Exercise instructions:
In the entries below, find the line with "ATOM 67 N N . ARG" and print exactly every line from there up to and including the line with "ATOM 108 C C", with no other lines.
☆ ☆ ☆
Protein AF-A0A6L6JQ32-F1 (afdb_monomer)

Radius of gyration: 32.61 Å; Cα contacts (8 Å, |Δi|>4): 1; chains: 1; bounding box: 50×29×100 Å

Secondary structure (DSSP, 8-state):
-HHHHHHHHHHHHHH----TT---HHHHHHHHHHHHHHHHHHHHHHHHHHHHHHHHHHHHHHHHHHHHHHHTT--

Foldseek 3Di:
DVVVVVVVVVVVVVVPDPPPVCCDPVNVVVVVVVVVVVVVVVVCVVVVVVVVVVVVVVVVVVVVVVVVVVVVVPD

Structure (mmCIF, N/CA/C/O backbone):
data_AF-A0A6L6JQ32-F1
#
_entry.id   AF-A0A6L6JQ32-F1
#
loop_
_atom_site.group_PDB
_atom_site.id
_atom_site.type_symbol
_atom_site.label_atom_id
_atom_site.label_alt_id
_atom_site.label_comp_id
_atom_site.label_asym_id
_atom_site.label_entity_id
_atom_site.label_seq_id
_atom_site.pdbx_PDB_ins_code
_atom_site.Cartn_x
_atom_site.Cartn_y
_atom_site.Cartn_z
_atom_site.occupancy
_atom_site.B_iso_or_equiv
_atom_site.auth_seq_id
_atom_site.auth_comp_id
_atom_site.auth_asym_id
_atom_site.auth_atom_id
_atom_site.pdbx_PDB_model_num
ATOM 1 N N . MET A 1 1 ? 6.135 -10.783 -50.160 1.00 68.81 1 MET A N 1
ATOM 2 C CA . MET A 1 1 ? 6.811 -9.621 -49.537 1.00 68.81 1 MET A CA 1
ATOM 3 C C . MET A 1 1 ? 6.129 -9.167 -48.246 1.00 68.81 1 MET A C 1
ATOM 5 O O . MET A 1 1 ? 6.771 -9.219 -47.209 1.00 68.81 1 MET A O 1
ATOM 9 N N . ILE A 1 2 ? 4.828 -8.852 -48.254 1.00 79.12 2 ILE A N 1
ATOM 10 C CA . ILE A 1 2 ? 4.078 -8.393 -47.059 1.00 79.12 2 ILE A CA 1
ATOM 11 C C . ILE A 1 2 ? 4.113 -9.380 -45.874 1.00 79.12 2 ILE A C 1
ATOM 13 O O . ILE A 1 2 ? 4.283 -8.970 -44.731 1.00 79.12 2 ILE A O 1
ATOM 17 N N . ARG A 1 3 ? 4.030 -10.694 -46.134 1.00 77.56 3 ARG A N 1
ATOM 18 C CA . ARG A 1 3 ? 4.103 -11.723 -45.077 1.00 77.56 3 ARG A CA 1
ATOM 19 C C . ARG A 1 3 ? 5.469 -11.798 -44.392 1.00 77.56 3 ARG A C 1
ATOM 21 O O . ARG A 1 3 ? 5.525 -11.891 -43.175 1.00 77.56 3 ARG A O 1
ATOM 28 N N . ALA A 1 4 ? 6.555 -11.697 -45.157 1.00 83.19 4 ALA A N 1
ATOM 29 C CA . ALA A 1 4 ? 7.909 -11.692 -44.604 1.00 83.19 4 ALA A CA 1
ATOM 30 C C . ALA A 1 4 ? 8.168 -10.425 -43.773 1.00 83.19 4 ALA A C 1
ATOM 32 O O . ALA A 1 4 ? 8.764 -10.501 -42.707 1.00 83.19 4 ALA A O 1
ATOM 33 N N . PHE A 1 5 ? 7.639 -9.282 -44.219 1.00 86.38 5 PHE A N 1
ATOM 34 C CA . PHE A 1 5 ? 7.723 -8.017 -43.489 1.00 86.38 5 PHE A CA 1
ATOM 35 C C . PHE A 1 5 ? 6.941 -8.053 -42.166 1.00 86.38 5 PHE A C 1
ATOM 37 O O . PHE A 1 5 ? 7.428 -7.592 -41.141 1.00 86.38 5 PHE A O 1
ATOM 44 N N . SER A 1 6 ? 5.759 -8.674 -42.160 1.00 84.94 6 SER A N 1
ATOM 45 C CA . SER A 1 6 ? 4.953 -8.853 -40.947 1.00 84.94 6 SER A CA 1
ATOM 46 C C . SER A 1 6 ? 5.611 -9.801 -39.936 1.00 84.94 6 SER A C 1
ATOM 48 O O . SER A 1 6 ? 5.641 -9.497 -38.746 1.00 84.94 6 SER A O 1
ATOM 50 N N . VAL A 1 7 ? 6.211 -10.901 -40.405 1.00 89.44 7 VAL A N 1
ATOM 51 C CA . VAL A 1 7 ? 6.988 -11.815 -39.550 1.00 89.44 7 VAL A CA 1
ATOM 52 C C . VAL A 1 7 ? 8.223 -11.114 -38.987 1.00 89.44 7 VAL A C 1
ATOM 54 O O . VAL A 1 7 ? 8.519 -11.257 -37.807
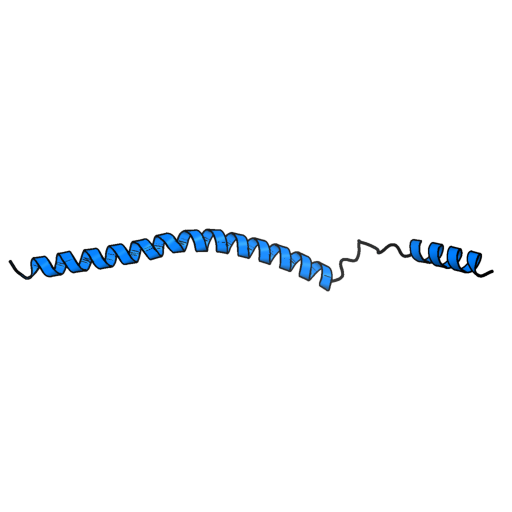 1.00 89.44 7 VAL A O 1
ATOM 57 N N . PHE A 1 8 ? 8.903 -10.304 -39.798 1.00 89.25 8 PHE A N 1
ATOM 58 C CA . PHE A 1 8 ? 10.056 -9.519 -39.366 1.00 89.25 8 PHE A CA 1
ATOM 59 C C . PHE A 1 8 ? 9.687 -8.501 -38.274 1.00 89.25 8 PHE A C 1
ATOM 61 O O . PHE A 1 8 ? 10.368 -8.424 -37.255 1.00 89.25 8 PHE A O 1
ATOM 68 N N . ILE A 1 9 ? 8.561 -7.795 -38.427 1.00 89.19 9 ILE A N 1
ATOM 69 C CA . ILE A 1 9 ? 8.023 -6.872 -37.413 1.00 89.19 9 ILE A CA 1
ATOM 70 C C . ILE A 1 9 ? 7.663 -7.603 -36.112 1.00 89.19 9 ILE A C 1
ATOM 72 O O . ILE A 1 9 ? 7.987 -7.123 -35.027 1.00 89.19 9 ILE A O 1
☆ ☆ ☆
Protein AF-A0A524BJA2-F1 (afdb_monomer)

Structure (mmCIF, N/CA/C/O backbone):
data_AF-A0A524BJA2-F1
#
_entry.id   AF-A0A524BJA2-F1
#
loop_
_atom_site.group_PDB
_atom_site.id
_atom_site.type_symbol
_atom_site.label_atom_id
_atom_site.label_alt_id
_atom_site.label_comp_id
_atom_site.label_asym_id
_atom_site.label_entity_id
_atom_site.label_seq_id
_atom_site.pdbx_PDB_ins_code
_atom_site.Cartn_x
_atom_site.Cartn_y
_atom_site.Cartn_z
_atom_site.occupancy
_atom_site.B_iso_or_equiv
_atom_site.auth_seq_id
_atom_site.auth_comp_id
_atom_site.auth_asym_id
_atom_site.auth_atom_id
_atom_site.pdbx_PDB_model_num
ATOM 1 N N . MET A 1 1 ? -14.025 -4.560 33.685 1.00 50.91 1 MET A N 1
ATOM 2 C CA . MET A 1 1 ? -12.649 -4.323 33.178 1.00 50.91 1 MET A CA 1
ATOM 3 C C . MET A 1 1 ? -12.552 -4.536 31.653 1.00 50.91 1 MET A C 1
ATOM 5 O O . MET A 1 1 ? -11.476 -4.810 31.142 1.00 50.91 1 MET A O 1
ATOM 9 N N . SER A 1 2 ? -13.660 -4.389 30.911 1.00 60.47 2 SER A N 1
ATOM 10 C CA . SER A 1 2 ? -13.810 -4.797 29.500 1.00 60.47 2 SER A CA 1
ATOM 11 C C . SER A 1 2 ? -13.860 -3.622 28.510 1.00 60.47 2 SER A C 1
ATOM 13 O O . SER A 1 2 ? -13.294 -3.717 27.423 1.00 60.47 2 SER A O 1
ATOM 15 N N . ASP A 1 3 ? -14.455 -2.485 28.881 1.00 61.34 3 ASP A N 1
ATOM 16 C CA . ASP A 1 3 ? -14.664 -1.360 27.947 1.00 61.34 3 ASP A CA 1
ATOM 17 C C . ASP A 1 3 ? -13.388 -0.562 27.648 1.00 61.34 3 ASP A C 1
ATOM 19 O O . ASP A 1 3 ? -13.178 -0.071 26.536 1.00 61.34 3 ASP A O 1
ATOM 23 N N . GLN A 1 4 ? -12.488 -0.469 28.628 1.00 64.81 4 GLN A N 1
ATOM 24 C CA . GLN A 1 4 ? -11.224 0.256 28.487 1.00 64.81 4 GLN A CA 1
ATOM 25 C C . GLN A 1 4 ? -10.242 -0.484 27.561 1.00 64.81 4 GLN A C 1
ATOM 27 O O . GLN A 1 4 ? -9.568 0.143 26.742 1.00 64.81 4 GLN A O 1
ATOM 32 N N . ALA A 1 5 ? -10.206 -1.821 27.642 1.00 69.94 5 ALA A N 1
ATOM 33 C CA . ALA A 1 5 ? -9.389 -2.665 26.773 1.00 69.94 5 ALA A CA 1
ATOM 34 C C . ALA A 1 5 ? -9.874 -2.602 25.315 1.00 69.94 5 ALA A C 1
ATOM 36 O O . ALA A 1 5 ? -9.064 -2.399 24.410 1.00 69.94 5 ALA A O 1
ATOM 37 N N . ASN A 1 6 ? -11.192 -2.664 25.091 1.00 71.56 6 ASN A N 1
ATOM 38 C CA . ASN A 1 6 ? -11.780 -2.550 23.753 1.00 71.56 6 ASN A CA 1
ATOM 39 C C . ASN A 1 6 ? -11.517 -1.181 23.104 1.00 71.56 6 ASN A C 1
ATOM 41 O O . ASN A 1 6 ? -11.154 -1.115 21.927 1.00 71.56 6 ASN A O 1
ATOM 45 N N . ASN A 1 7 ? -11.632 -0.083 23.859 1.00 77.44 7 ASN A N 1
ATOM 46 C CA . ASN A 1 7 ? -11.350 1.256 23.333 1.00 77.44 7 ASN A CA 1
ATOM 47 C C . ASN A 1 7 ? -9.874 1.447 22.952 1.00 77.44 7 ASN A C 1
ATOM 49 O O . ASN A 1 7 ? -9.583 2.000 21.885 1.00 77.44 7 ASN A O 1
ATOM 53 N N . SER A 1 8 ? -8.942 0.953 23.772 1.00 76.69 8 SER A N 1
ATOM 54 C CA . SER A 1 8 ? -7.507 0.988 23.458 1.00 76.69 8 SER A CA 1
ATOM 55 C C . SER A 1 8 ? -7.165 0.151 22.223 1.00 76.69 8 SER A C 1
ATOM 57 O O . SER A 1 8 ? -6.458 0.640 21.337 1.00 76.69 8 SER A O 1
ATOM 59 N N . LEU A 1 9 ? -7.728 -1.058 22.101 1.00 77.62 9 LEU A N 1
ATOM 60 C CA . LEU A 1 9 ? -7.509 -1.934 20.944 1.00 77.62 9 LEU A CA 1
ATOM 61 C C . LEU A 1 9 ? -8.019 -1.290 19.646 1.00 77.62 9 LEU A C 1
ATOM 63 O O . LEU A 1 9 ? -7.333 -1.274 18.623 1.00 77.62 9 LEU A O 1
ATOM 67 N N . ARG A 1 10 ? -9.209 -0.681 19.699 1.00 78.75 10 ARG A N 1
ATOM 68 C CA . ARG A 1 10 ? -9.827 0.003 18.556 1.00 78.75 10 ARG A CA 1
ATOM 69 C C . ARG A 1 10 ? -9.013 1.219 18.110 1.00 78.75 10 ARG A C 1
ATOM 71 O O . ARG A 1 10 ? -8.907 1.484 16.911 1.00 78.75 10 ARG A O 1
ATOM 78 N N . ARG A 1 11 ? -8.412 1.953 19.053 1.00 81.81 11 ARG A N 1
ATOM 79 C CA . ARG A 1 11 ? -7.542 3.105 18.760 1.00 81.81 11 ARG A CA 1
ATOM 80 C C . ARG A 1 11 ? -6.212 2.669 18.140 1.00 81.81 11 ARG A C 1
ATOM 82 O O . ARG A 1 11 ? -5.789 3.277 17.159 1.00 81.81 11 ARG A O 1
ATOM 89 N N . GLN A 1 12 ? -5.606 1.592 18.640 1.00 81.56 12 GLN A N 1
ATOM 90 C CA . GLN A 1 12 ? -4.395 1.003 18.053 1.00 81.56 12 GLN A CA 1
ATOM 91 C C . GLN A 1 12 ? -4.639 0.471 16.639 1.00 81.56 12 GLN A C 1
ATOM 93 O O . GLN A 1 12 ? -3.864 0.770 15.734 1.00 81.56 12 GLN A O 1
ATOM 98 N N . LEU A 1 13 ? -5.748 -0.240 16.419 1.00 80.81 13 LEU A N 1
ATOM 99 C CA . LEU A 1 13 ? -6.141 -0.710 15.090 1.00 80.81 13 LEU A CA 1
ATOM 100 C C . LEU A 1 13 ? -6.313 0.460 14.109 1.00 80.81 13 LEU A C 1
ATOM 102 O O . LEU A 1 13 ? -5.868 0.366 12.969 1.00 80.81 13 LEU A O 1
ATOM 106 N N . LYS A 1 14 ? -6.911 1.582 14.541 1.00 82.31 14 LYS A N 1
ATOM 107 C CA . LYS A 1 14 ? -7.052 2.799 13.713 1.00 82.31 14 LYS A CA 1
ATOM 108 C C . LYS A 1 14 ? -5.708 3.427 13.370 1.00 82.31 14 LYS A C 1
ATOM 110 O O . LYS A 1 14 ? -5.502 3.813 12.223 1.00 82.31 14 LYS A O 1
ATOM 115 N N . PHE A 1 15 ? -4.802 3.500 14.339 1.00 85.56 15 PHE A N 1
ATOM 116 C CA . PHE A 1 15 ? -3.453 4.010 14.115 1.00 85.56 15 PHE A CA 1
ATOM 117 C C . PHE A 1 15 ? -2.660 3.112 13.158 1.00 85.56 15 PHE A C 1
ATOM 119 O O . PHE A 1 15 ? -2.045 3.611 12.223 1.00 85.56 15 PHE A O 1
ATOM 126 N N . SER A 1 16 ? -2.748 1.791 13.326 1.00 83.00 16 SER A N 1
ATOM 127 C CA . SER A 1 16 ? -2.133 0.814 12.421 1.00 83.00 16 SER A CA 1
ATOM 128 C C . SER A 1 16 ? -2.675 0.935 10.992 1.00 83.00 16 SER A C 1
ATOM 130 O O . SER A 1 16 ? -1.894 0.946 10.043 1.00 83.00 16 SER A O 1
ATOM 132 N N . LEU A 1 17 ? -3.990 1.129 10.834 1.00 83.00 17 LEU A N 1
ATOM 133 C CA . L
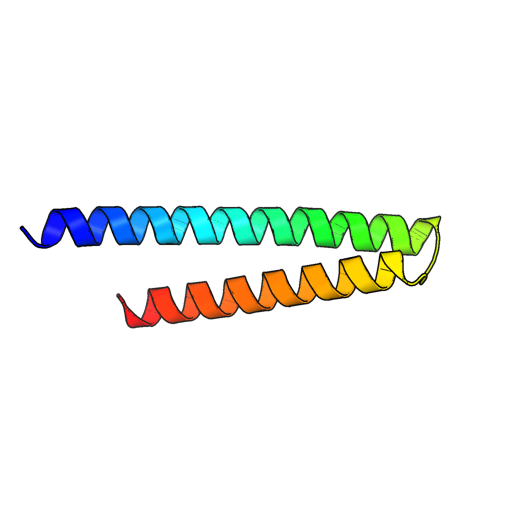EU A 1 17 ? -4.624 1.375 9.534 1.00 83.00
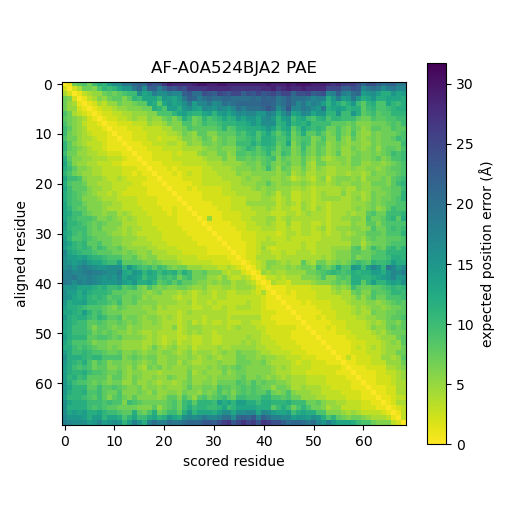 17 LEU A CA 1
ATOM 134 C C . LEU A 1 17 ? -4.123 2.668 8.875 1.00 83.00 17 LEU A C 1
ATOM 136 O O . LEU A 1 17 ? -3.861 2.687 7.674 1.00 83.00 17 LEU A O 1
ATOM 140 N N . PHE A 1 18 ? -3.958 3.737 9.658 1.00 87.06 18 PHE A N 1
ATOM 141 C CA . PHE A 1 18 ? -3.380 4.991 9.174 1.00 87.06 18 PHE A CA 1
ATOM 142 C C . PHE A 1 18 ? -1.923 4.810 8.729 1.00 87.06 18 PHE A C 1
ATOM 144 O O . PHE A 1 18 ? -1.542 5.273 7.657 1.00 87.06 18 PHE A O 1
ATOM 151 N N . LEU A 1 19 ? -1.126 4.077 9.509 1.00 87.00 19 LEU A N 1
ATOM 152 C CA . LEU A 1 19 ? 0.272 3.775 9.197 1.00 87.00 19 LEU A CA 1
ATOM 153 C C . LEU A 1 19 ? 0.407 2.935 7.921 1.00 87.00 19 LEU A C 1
☆ ☆ ☆
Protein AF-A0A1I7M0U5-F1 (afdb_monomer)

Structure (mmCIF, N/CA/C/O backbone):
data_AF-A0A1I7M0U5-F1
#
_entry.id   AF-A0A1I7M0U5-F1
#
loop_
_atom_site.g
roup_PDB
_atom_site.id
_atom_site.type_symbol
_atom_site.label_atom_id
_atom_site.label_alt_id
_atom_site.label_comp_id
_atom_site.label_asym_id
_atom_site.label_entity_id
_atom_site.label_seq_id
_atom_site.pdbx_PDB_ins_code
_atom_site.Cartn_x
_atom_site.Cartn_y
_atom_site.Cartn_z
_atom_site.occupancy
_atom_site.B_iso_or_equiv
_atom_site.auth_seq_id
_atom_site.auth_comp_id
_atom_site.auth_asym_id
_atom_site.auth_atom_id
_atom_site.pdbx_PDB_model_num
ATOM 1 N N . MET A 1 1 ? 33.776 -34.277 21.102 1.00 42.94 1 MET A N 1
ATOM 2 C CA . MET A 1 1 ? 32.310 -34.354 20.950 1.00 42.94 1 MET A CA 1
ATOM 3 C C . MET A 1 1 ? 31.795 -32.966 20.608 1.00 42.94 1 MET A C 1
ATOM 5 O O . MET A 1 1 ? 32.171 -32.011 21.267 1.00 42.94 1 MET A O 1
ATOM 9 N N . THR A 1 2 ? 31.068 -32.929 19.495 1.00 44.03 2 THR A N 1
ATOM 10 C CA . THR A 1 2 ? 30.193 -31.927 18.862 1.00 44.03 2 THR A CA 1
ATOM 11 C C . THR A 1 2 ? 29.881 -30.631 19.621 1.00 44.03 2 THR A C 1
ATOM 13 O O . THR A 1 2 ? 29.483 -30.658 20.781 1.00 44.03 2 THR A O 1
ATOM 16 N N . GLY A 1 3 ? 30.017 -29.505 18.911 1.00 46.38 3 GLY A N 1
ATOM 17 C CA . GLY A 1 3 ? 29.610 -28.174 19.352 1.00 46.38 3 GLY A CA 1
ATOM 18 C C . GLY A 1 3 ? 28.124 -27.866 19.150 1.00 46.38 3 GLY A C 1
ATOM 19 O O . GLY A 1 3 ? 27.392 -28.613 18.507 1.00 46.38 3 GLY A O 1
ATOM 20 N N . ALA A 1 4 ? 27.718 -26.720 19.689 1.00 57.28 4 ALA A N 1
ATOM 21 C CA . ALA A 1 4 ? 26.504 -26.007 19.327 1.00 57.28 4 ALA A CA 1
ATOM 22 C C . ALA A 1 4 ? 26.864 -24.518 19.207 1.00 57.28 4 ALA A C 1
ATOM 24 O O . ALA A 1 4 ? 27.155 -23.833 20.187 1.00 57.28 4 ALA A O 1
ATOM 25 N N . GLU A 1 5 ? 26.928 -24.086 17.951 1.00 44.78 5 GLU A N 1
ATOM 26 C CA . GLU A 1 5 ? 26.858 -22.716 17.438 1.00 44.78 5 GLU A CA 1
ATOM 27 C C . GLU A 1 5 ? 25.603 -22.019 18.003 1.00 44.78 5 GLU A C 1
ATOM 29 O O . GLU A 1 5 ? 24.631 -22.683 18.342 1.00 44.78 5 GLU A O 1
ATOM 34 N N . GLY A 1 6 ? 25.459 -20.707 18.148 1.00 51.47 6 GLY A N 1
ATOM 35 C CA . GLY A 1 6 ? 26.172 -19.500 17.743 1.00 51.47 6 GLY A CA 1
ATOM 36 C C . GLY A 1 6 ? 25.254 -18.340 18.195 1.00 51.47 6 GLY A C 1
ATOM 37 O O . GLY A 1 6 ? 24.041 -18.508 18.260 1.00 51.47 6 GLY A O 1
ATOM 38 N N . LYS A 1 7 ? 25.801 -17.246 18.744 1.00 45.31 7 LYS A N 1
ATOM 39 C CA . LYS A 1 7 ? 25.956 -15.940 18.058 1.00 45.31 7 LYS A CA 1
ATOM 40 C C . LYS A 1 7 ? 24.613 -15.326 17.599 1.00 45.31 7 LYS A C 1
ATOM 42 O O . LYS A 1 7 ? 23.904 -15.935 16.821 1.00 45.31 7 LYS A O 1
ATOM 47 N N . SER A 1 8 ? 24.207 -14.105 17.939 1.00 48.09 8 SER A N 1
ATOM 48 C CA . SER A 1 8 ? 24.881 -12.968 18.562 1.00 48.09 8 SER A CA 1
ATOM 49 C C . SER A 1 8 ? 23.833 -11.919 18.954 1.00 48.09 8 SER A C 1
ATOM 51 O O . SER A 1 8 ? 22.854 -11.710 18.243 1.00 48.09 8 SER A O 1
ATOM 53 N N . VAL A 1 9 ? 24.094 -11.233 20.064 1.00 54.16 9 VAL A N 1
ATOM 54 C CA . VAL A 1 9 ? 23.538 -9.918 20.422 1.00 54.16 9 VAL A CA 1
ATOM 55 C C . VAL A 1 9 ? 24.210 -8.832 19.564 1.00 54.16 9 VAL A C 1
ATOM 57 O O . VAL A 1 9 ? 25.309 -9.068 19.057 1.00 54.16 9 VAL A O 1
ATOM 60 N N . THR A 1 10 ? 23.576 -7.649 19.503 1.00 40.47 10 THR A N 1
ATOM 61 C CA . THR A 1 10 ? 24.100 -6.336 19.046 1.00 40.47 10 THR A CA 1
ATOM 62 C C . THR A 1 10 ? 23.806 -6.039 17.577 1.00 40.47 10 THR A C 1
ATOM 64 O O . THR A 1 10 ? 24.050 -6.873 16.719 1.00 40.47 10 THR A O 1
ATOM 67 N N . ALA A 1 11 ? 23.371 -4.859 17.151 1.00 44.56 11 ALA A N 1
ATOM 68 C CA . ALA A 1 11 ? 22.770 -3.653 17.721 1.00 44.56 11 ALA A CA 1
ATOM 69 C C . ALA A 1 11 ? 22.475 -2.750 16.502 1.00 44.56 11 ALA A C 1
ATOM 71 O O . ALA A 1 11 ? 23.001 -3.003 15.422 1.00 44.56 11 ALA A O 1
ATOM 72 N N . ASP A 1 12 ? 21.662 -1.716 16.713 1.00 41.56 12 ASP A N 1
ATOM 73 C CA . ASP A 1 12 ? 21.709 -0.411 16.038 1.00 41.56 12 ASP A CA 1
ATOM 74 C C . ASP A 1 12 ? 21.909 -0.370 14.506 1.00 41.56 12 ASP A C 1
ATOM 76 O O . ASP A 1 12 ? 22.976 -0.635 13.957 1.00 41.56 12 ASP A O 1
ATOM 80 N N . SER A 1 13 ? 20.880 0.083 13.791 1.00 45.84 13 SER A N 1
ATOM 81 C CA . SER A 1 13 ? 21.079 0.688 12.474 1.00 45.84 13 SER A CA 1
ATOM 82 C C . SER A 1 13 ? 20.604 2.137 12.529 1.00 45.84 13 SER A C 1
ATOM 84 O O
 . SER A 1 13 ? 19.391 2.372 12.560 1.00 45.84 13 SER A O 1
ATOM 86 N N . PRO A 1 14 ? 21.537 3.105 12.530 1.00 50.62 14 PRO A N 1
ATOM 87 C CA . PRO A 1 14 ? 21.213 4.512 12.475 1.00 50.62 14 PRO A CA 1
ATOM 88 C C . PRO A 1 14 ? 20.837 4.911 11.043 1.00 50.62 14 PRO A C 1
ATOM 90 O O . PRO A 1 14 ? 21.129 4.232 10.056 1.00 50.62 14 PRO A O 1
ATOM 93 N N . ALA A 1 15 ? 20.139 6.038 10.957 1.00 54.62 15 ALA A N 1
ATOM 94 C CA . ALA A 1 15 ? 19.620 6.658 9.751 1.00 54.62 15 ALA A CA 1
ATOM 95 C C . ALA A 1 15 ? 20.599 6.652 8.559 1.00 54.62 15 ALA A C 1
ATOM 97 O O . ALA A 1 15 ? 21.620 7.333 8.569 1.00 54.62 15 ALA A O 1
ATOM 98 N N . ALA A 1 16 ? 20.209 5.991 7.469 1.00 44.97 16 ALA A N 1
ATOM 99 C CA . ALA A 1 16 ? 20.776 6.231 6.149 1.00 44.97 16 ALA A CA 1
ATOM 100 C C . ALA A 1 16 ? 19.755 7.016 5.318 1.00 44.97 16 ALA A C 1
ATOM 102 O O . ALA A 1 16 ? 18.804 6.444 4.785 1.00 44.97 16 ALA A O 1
☆ ☆ ☆
Output:
ATOM 67 N N . ARG A 1 10 ? -9.209 -0.681 19.699 1.00 78.75 10 ARG A N 1
ATOM 68 C CA . ARG A 1 10 ? -9.827 0.003 18.556 1.00 78.75 10 ARG A CA 1
ATOM 69 C C . ARG A 1 10 ? -9.013 1.219 18.110 1.00 78.75 10 ARG A C 1
ATOM 71 O O . ARG A 1 10 ? -8.907 1.484 16.911 1.00 78.75 10 ARG A O 1
ATOM 78 N N . ARG A 1 11 ? -8.412 1.953 19.053 1.00 81.81 11 ARG A N 1
ATOM 79 C CA . ARG A 1 11 ? -7.542 3.105 18.760 1.00 81.81 11 ARG A CA 1
ATOM 80 C C . ARG A 1 11 ? -6.212 2.669 18.140 1.00 81.81 11 ARG A C 1
ATOM 82 O O . ARG A 1 11 ? -5.789 3.277 17.159 1.00 81.81 11 ARG A O 1
ATOM 89 N N . GLN A 1 12 ? -5.606 1.592 18.640 1.00 81.56 12 GLN A N 1
ATOM 90 C CA . GLN A 1 12 ? -4.395 1.003 18.053 1.00 81.56 12 GLN A CA 1
ATOM 91 C C . GLN A 1 12 ? -4.639 0.471 16.639 1.00 81.56 12 GLN A C 1
ATOM 93 O O . GLN A 1 12 ? -3.864 0.770 15.734 1.00 81.56 12 GLN A O 1
ATOM 98 N N . LEU A 1 13 ? -5.748 -0.240 16.419 1.00 80.81 13 LEU A N 1
ATOM 99 C CA . LEU A 1 13 ? -6.141 -0.710 15.090 1.00 80.81 13 LEU A CA 1
ATOM 100 C C . LEU A 1 13 ? -6.313 0.460 14.109 1.00 80.81 13 LEU A C 1
ATOM 102 O O . LEU A 1 13 ? -5.868 0.366 12.969 1.00 80.81 13 LEU A O 1
ATOM 106 N N . LYS A 1 14 ? -6.911 1.582 14.541 1.00 82.31 14 LYS A N 1
ATOM 107 C CA . LYS A 1 14 ? -7.052 2.799 13.713 1.00 82.31 14 LYS A CA 1
ATOM 108 C C . LYS A 1 14 ? -5.708 3.427 13.370 1.00 82.31 14 LYS A C 1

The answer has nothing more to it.